=== Section Start ===

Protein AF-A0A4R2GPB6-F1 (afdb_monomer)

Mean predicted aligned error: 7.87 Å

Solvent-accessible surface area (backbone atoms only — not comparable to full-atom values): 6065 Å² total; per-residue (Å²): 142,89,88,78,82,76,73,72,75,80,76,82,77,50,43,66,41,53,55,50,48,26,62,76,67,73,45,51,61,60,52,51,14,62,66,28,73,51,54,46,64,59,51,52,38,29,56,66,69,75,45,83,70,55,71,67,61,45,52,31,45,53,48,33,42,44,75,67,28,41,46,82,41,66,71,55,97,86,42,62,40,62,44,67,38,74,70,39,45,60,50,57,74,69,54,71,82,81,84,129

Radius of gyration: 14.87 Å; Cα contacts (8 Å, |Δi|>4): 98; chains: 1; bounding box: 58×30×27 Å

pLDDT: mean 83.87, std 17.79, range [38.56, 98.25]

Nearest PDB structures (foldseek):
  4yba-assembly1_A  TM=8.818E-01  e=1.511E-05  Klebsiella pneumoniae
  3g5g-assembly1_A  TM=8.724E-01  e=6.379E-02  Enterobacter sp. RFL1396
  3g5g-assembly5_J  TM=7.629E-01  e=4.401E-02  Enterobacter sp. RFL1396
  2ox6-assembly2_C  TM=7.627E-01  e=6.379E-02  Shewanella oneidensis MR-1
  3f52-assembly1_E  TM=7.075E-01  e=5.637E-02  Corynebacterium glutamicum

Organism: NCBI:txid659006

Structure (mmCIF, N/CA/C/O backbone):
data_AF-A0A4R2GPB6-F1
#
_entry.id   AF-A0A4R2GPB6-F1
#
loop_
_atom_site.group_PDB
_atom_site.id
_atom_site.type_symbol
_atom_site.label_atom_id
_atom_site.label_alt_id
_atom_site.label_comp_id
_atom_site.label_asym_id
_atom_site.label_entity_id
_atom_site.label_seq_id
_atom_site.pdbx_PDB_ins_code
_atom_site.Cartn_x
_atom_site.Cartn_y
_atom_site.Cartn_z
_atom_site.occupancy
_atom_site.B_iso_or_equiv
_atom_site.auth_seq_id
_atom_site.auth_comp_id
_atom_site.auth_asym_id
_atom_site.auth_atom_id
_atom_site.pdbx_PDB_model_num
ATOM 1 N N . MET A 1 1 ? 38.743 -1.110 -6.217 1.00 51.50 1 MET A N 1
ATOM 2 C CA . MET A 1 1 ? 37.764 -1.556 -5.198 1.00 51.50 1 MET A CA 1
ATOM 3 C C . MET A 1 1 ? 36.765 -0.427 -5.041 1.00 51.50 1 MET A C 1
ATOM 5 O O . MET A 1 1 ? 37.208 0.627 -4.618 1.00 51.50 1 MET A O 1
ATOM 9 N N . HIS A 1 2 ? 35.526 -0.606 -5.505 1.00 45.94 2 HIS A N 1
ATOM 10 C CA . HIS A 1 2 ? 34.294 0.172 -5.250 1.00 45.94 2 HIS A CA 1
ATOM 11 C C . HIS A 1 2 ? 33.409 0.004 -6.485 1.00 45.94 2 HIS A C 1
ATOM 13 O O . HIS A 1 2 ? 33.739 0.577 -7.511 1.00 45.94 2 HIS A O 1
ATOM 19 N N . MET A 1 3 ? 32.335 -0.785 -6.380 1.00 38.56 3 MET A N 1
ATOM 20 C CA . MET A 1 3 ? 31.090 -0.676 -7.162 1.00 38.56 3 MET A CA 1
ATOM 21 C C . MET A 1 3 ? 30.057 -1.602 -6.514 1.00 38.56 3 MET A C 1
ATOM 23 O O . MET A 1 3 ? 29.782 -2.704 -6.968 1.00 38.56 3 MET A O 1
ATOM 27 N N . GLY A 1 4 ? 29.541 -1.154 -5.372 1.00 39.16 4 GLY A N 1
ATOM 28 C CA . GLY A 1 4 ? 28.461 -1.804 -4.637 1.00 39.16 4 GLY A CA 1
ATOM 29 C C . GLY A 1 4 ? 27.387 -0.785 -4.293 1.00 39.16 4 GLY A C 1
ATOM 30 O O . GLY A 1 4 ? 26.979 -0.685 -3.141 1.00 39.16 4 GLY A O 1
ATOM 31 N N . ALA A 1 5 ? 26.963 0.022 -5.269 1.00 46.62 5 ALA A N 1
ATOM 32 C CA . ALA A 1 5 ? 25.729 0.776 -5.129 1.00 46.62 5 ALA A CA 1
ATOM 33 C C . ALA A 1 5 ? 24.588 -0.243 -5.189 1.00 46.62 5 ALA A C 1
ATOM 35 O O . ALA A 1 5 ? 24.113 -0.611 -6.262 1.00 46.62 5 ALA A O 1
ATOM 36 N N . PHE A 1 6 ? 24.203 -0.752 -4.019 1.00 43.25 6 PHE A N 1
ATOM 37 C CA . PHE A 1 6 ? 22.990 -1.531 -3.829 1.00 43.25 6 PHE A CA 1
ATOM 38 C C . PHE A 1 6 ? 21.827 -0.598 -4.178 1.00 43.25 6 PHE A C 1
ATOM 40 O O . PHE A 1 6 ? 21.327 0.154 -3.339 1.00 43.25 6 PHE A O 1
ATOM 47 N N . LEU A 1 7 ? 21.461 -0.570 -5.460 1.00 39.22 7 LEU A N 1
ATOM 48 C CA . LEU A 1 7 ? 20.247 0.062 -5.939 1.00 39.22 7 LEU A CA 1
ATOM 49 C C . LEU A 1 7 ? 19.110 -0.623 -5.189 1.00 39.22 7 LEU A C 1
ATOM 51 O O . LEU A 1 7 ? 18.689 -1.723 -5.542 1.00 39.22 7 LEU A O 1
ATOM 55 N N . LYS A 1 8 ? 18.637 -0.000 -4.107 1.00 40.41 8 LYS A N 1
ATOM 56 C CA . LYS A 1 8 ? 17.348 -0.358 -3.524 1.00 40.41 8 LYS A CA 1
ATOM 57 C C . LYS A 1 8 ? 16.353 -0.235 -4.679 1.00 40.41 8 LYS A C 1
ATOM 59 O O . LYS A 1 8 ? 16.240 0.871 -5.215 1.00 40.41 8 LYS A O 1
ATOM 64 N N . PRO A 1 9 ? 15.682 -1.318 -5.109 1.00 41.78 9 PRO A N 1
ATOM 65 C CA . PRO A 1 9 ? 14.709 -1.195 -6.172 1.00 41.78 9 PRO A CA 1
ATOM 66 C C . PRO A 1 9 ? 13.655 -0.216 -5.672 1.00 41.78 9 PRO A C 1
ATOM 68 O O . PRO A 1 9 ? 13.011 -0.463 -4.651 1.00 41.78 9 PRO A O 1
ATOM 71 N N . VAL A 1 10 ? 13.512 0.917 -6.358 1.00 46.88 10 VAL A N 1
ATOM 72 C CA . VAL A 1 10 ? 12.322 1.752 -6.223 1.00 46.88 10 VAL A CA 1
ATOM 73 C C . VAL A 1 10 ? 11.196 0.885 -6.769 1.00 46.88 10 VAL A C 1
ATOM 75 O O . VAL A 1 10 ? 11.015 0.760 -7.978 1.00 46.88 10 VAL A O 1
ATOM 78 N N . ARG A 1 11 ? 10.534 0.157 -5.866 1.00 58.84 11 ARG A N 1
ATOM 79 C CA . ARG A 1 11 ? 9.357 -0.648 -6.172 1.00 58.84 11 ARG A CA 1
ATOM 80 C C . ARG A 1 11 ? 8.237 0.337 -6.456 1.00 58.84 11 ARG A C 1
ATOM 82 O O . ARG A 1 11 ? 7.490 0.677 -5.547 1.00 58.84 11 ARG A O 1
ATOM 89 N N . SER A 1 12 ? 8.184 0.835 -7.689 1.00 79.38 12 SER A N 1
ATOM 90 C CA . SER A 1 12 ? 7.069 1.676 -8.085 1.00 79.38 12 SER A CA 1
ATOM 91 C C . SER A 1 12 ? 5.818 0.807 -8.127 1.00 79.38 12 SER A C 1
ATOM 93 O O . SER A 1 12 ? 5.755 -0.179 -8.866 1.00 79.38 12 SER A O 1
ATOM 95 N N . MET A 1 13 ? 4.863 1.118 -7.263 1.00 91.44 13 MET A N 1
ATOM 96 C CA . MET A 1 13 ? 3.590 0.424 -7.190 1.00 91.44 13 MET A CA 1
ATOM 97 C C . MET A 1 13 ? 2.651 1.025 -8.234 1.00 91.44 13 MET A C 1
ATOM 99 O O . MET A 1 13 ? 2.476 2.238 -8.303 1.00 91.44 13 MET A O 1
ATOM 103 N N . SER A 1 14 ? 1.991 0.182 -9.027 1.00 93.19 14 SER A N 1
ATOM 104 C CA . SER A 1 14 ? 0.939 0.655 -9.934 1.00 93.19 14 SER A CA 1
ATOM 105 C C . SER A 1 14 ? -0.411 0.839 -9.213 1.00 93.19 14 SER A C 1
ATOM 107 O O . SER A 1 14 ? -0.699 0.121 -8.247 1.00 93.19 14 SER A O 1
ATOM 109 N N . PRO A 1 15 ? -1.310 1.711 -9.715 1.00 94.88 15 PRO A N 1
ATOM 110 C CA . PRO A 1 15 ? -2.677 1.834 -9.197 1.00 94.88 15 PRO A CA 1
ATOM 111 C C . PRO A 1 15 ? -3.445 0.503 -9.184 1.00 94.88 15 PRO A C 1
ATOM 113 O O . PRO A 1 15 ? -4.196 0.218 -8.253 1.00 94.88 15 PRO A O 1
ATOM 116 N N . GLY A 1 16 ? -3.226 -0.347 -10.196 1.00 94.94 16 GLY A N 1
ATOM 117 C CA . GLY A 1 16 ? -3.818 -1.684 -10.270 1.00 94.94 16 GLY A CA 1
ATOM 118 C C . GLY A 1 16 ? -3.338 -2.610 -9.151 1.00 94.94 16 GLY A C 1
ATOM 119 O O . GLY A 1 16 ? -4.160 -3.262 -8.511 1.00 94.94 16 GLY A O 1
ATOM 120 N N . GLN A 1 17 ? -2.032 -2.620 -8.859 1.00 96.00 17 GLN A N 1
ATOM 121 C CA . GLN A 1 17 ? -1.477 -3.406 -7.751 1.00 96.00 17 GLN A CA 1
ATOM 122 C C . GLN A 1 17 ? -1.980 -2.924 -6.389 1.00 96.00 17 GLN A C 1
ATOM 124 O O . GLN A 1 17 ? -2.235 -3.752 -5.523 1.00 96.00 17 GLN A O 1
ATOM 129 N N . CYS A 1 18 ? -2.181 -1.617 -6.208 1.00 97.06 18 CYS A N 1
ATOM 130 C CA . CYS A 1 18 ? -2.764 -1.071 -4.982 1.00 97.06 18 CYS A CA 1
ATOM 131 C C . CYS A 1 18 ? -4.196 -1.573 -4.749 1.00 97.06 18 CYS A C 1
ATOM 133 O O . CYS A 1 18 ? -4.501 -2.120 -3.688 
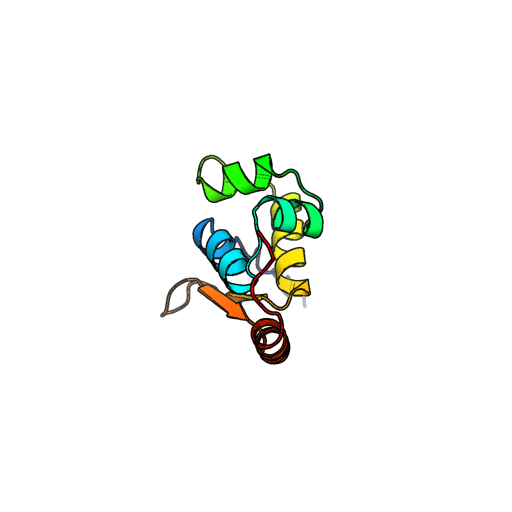1.00 97.06 18 CYS A O 1
ATOM 135 N N . ARG A 1 19 ? -5.058 -1.486 -5.775 1.00 97.69 19 ARG A N 1
ATOM 136 C CA . ARG A 1 19 ? -6.434 -2.004 -5.691 1.00 97.69 19 ARG A CA 1
ATOM 137 C C . ARG A 1 19 ? -6.460 -3.513 -5.456 1.00 97.69 19 ARG A C 1
ATOM 139 O O . ARG A 1 19 ? -7.242 -3.984 -4.636 1.00 97.69 19 ARG A O 1
ATOM 146 N N . ALA A 1 20 ? -5.598 -4.261 -6.143 1.00 97.06 20 ALA A N 1
ATOM 147 C CA . ALA A 1 20 ? -5.484 -5.704 -5.963 1.00 97.06 20 ALA A CA 1
ATOM 148 C C . ALA A 1 20 ? -5.013 -6.070 -4.545 1.00 97.06 20 ALA A C 1
ATOM 150 O O . ALA A 1 20 ? -5.584 -6.965 -3.930 1.00 97.06 20 ALA A O 1
ATOM 151 N N . ALA A 1 21 ? -4.027 -5.353 -3.995 1.00 97.06 21 ALA A N 1
ATOM 152 C CA . ALA A 1 21 ? -3.523 -5.581 -2.641 1.00 97.06 21 ALA A CA 1
ATOM 153 C C . ALA A 1 21 ? -4.607 -5.336 -1.588 1.00 97.06 21 ALA A C 1
ATOM 155 O O . ALA A 1 21 ? -4.776
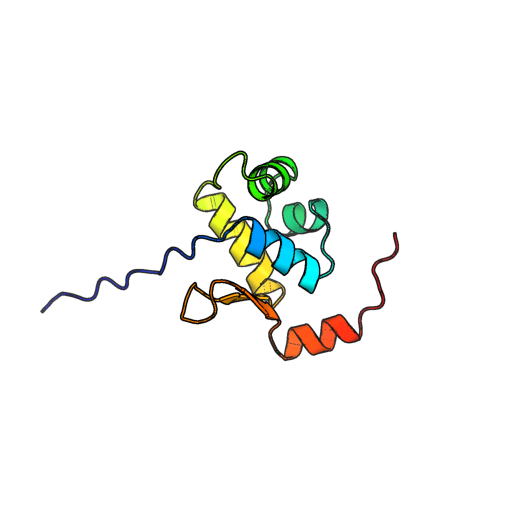 -6.152 -0.685 1.00 97.06 21 ALA A O 1
ATOM 156 N N . ARG A 1 22 ? -5.394 -4.262 -1.738 1.00 97.31 22 ARG A N 1
ATOM 157 C CA . ARG A 1 22 ? -6.570 -4.051 -0.888 1.00 97.31 22 ARG A CA 1
ATOM 158 C C . ARG A 1 22 ? -7.599 -5.159 -1.039 1.00 97.31 22 ARG A C 1
ATOM 160 O O . ARG A 1 22 ? -8.127 -5.598 -0.030 1.00 97.31 22 ARG A O 1
ATOM 167 N N . GLY A 1 23 ? -7.865 -5.616 -2.262 1.00 96.00 23 GLY A N 1
ATOM 168 C CA . GLY A 1 23 ? -8.784 -6.727 -2.509 1.00 96.00 23 GLY A CA 1
ATOM 169 C C . GLY A 1 23 ? -8.356 -8.017 -1.803 1.00 96.00 23 GLY A C 1
ATOM 170 O O . GLY A 1 23 ? -9.199 -8.706 -1.246 1.00 96.00 23 GLY A O 1
ATOM 171 N N . LEU A 1 24 ? -7.052 -8.311 -
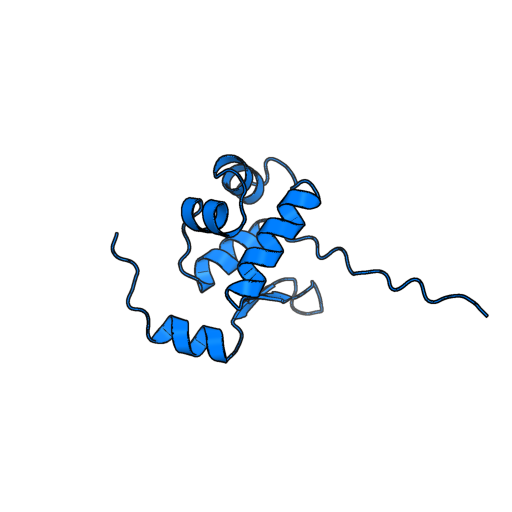1.754 1.00 94.94 24 LEU A N 1
ATOM 172 C CA . LEU A 1 24 ? -6.519 -9.470 -1.025 1.00 94.94 24 LEU A CA 1
ATOM 173 C C . LEU A 1 24 ? -6.706 -9.379 0.496 1.00 94.94 24 LEU A C 1
ATOM 175 O O . LEU A 1 24 ? -6.803 -10.409 1.154 1.00 94.94 24 LEU A O 1
ATOM 179 N N . LEU A 1 25 ? -6.710 -8.166 1.050 1.00 93.56 25 LEU A N 1
ATOM 180 C CA . LEU A 1 25 ? -6.849 -7.912 2.488 1.00 93.56 25 LEU A CA 1
ATOM 181 C C . LEU A 1 25 ? -8.278 -7.530 2.900 1.00 93.56 25 LEU A C 1
ATOM 183 O O . LEU A 1 25 ? -8.516 -7.252 4.072 1.00 93.56 25 LEU A O 1
ATOM 187 N N . ASP A 1 26 ? -9.191 -7.446 1.934 1.00 93.12 26 ASP A N 1
ATOM 188 C CA . ASP A 1 26 ? -10.519 -6.843 2.066 1.00 93.12 26 ASP A CA 1
ATOM 189 C C . ASP A 1 26 ? -10.503 -5.447 2.728 1.00 93.12 26 ASP A C 1
ATOM 191 O O . ASP A 1 26 ? -11.309 -5.098 3.592 1.00 93.12 26 ASP A O 1
ATOM 195 N N . TRP A 1 27 ? -9.519 -4.630 2.342 1.00 95.75 27 TRP A N 1
ATOM 196 C CA . TRP A 1 27 ? -9.356 -3.272 2.854 1.00 95.75 27 TRP A CA 1
ATOM 197 C C . TRP A 1 27 ? -10.127 -2.242 2.025 1.00 95.75 27 TRP A C 1
ATOM 199 O O . TRP A 1 27 ? -9.983 -2.111 0.802 1.00 95.75 27 TRP A O 1
ATOM 209 N N . THR A 1 28 ? -10.865 -1.389 2.723 1.00 96.94 28 THR A N 1
ATOM 210 C CA . THR A 1 28 ? -11.376 -0.120 2.199 1.00 96.94 28 THR A CA 1
ATOM 211 C C . THR A 1 28 ? -10.237 0.888 1.979 1.00 96.94 28 THR A C 1
ATOM 213 O O . THR A 1 28 ? -9.143 0.767 2.534 1.00 96.94 28 THR A O 1
ATOM 216 N N . GLN A 1 29 ? -10.493 1.947 1.201 1.00 98.06 29 GLN A N 1
ATOM 217 C CA . GLN A 1 29 ? -9.540 3.062 1.055 1.00 98.06 29 GLN A CA 1
ATOM 218 C C . GLN A 1 29 ? -9.232 3.747 2.397 1.00 98.06 29 GLN A C 1
ATOM 220 O O . GLN A 1 29 ? -8.114 4.210 2.601 1.00 98.06 29 GLN A O 1
ATOM 225 N N . CYS A 1 30 ? -10.214 3.813 3.305 1.00 97.75 30 CYS A N 1
ATOM 226 C CA . CYS A 1 30 ? -10.041 4.390 4.639 1.00 97.75 30 CYS A CA 1
ATOM 227 C C . CYS A 1 30 ? -9.117 3.533 5.511 1.00 97.75 30 CYS A C 1
ATOM 229 O O . CYS A 1 30 ? -8.240 4.085 6.165 1.00 97.75 30 CYS A O 1
ATOM 231 N N . GLN A 1 31 ? -9.276 2.205 5.485 1.00 97.94 31 GLN A N 1
ATOM 232 C CA . GLN A 1 31 ? -8.388 1.289 6.208 1.00 97.94 31 GLN A CA 1
ATOM 233 C C . GLN A 1 31 ? -6.954 1.389 5.691 1.00 97.94 31 GLN A C 1
ATOM 235 O O . GLN A 1 31 ? -6.045 1.579 6.488 1.00 97.94 31 GLN A O 1
ATOM 240 N N . LEU A 1 32 ? -6.747 1.380 4.368 1.00 98.25 32 LEU A N 1
ATOM 241 C CA . LEU A 1 32 ? -5.403 1.575 3.816 1.00 98.25 32 LEU A CA 1
ATOM 242 C C . LEU A 1 32 ? -4.793 2.915 4.247 1.00 98.25 32 LEU A C 1
ATOM 244 O O . LEU A 1 32 ? -3.623 2.971 4.613 1.00 98.25 32 LEU A O 1
ATOM 248 N N . ALA A 1 33 ? -5.576 3.994 4.201 1.00 98.19 33 ALA A N 1
ATOM 249 C CA . ALA A 1 33 ? -5.115 5.313 4.614 1.00 98.19 33 ALA A CA 1
ATOM 250 C C . ALA A 1 33 ? -4.680 5.330 6.091 1.00 98.19 33 ALA A C 1
ATOM 252 O O . ALA A 1 33 ? -3.612 5.857 6.403 1.00 98.19 33 ALA A O 1
ATOM 253 N N . ALA A 1 34 ? -5.469 4.705 6.971 1.00 98.00 34 ALA A N 1
ATOM 254 C CA . ALA A 1 34 ? -5.163 4.577 8.392 1.00 98.00 34 ALA A CA 1
ATOM 255 C C . ALA A 1 34 ? -3.886 3.753 8.638 1.00 98.00 34 ALA A C 1
ATOM 257 O O . ALA A 1 34 ? -2.981 4.229 9.318 1.00 98.00 34 ALA A O 1
ATOM 258 N N . GLU A 1 35 ? -3.771 2.573 8.024 1.00 97.81 35 GLU A N 1
ATOM 259 C CA . GLU A 1 35 ? -2.619 1.669 8.181 1.00 97.81 35 GLU A CA 1
ATOM 260 C C . GLU A 1 35 ? -1.315 2.254 7.609 1.00 97.81 35 GLU A C 1
ATOM 262 O O . GLU A 1 35 ? -0.225 2.021 8.136 1.00 97.81 35 GLU A O 1
ATOM 267 N N . ALA A 1 36 ? -1.407 3.041 6.533 1.00 97.31 36 ALA A N 1
ATOM 268 C CA . ALA A 1 36 ? -0.256 3.693 5.910 1.00 97.31 36 ALA A CA 1
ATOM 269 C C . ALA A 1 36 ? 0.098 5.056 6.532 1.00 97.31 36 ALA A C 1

=== Section End ===

» **WHAT IS BEING ASKED**: Restate the records above verbatim up to and including the line containing "ATOM 9 N N .".

» **OUTPUT FOR THIS EXERCISE**:
Protein AF-A0A4R2GPB6-F1 (afdb_monomer)

Mean predicted aligned error: 7.87 Å

Solvent-accessible surface area (backbone atoms only — not comparable to full-atom values): 6065 Å² total; per-residue (Å²): 142,89,88,78,82,76,73,72,75,80,76,82,77,50,43,66,41,53,55,50,48,26,62,76,67,73,45,51,61,60,52,51,14,62,66,28,73,51,54,46,64,59,51,52,38,29,56,66,69,75,45,83,70,55,71,67,61,45,52,31,45,53,48,33,42,44,75,67,28,41,46,82,41,66,71,55,97,86,42,62,40,62,44,67,38,74,70,39,45,60,50,57,74,69,54,71,82,81,84,129

Radius of gyration: 14.87 Å; Cα contacts (8 Å, |Δi|>4): 98; chains: 1; bounding box: 58×30×27 Å

pLDDT: mean 83.87, std 17.79, range [38.56, 98.25]

Nearest PDB structures (foldseek):
  4yba-assembly1_A  TM=8.818E-01  e=1.511E-05  Klebsiella pneumoniae
  3g5g-assembly1_A  TM=8.724E-01  e=6.379E-02  Enterobacter sp. RFL1396
  3g5g-assembly5_J  TM=7.629E-01  e=4.401E-02  Enterobacter sp. RFL1396
  2ox6-assembly2_C  TM=7.627E-01  e=6.379E-02  Shewanella oneidensis MR-1
  3f52-assembly1_E  TM=7.075E-01  e=5.637E-02  Corynebacterium glutamicum

Organism: NCBI:txid659006

Structure (mmCIF, N/CA/C/O backbone):
data_AF-A0A4R2GPB6-F1
#
_entry.id   AF-A0A4R2GPB6-F1
#
loop_
_atom_site.group_PDB
_atom_site.id
_atom_site.type_symbol
_atom_site.label_atom_id
_atom_site.label_alt_id
_atom_site.label_comp_id
_atom_site.label_asym_id
_atom_site.label_entity_id
_atom_site.label_seq_id
_atom_site.pdbx_PDB_ins_code
_atom_site.Cartn_x
_atom_site.Cartn_y
_atom_site.Cartn_z
_atom_site.occupancy
_atom_site.B_iso_or_equiv
_atom_site.auth_seq_id
_atom_site.auth_comp_id
_atom_site.auth_asym_id
_atom_site.auth_atom_id
_atom_site.pdbx_PDB_model_num
ATOM 1 N N . MET A 1 1 ? 38.743 -1.110 -6.217 1.00 51.50 1 MET A N 1
ATOM 2 C CA . MET A 1 1 ? 37.764 -1.556 -5.198 1.00 51.50 1 MET A CA 1
ATOM 3 C C . MET A 1 1 ? 36.765 -0.427 -5.041 1.00 51.50 1 MET A C 1
ATOM 5 O O . MET A 1 1 ? 37.208 0.627 -4.618 1.00 51.50 1 MET A O 1
ATOM 9 N N . HIS A 1 2 ? 35.526 -0.606 -5.505 1.00 45.94 2 HIS A N 1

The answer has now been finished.